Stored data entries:

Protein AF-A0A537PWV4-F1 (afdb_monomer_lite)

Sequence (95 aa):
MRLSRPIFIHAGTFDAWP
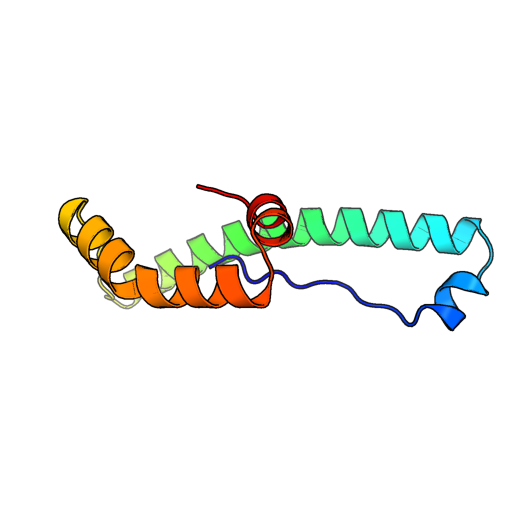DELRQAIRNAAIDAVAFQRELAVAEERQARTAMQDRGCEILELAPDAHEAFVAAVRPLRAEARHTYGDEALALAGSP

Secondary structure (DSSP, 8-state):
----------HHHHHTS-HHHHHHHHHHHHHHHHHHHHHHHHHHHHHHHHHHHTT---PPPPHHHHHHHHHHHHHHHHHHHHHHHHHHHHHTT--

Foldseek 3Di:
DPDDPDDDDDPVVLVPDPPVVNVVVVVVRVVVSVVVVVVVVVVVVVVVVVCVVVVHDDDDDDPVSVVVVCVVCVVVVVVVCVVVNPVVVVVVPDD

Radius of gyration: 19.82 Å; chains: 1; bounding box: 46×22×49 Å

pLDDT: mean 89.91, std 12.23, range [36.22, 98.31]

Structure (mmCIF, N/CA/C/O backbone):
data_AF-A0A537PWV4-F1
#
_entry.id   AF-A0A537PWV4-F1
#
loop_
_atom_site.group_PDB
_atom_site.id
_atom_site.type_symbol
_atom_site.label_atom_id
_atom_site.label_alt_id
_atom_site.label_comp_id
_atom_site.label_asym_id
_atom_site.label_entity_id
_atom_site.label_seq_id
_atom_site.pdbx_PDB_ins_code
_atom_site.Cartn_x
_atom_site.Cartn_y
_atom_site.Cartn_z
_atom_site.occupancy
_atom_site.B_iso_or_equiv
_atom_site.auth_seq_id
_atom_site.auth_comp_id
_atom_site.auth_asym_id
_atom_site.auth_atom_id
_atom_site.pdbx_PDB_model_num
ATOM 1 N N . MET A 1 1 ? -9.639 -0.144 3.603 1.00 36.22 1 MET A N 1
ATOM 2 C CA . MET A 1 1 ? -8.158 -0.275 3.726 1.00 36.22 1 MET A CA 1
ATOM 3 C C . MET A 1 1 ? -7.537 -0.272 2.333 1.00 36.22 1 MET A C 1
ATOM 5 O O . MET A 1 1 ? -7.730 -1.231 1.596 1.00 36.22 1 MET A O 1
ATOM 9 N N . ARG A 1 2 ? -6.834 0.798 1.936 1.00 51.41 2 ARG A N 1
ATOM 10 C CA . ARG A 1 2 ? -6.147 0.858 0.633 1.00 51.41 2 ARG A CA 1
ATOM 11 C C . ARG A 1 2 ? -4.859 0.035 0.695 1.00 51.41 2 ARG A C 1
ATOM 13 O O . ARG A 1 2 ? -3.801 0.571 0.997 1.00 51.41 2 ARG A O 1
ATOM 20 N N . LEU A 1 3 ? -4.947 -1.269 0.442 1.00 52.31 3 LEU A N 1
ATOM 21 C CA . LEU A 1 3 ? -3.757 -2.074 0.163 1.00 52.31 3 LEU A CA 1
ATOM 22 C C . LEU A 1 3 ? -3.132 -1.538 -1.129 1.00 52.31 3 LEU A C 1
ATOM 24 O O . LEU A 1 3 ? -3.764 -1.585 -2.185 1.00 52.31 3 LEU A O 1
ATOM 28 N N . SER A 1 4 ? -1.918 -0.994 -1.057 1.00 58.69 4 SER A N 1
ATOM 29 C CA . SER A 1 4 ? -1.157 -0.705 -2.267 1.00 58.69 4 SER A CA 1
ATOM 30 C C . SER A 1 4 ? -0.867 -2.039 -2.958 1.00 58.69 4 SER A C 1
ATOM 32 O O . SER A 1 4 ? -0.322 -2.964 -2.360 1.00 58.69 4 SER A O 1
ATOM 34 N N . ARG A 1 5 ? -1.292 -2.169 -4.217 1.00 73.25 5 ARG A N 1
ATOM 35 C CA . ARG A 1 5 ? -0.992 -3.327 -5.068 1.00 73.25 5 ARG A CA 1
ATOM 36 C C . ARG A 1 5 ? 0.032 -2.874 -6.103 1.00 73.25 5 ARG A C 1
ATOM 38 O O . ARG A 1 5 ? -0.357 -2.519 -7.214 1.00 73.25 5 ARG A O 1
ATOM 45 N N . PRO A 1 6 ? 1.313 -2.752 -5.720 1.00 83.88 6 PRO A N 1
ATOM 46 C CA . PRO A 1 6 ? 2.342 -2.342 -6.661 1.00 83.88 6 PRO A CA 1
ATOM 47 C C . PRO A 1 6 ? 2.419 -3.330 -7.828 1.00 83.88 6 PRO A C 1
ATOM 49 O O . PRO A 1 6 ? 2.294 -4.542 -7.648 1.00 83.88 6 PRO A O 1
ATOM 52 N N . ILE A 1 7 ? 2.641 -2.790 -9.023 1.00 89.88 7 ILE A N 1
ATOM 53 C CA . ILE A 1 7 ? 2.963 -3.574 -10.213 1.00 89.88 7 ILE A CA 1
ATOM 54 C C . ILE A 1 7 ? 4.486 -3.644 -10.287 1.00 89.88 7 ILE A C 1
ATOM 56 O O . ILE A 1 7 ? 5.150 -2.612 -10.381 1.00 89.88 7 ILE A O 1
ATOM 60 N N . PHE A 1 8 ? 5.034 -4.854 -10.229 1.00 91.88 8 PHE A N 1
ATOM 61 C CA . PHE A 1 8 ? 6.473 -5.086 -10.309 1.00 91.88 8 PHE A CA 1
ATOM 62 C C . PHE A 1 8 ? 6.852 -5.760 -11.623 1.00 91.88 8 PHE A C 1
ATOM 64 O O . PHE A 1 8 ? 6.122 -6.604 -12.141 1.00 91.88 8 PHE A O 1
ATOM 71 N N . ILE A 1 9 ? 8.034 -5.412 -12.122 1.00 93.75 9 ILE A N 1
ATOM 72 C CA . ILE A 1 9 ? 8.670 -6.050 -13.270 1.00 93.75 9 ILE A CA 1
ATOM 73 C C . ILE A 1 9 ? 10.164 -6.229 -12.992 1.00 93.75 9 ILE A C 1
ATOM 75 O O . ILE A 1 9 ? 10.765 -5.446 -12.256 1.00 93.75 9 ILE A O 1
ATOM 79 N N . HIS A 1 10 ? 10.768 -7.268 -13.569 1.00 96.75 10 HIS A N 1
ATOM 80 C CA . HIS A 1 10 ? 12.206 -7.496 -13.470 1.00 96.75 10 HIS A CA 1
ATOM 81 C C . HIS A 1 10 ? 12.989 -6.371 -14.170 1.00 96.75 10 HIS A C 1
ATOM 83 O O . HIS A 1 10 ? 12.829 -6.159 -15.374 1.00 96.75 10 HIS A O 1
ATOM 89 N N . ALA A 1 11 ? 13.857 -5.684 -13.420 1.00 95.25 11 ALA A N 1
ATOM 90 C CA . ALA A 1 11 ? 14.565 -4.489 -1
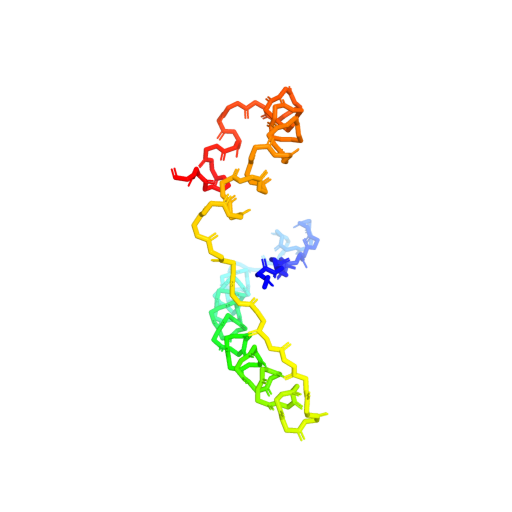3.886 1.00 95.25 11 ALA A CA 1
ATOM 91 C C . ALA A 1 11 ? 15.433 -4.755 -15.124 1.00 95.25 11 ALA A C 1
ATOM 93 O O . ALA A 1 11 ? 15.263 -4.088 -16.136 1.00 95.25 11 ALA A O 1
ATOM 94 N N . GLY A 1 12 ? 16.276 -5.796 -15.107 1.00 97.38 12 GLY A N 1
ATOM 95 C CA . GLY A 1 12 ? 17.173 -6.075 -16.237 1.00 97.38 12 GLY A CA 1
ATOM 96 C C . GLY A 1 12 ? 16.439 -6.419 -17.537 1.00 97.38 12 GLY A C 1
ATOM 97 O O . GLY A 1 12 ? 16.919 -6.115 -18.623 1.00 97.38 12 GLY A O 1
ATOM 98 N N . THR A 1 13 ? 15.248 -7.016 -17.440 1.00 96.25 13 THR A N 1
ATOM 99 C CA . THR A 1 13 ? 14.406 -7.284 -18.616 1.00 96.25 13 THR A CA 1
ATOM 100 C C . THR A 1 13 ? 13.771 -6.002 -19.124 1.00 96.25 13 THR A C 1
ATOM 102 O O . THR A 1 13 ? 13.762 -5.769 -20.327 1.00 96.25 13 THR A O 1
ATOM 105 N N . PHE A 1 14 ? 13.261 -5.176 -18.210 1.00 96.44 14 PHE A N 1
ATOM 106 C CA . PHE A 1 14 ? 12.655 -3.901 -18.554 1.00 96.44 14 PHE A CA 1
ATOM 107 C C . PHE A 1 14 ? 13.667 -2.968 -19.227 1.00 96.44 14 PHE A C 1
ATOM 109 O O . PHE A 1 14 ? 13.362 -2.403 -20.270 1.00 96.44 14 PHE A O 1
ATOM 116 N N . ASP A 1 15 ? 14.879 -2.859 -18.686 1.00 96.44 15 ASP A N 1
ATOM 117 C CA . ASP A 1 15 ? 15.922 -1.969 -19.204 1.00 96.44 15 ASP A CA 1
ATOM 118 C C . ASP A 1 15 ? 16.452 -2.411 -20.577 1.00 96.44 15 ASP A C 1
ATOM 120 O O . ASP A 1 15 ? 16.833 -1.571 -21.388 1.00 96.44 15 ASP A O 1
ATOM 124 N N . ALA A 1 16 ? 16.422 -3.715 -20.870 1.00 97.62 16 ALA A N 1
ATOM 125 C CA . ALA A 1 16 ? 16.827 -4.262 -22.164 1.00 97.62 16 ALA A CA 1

#### [Task details]
An exact copy is needed. It runs from the line above containing "3.886 1.00 95.25 11 ALA A CA 1" down to the line containing "ATOM 95 C CA", both included, with no pictures.

#### [Answer for this exercise]
3.886 1.00 95.25 11 ALA A CA 1
ATOM 91 C C . ALA A 1 11 ? 15.433 -4.755 -15.124 1.00 95.25 11 ALA A C 1
ATOM 93 O O . ALA A 1 11 ? 15.263 -4.088 -16.136 1.00 95.25 11 ALA A O 1
ATOM 94 N N . GLY A 1 12 ? 16.276 -5.796 -15.107 1.00 97.38 12 GLY A N 1
ATOM 95 C CA . GLY A 1 12 ? 17.173 -6.075 -16.237 1.00 97.38 12 GLY A CA 1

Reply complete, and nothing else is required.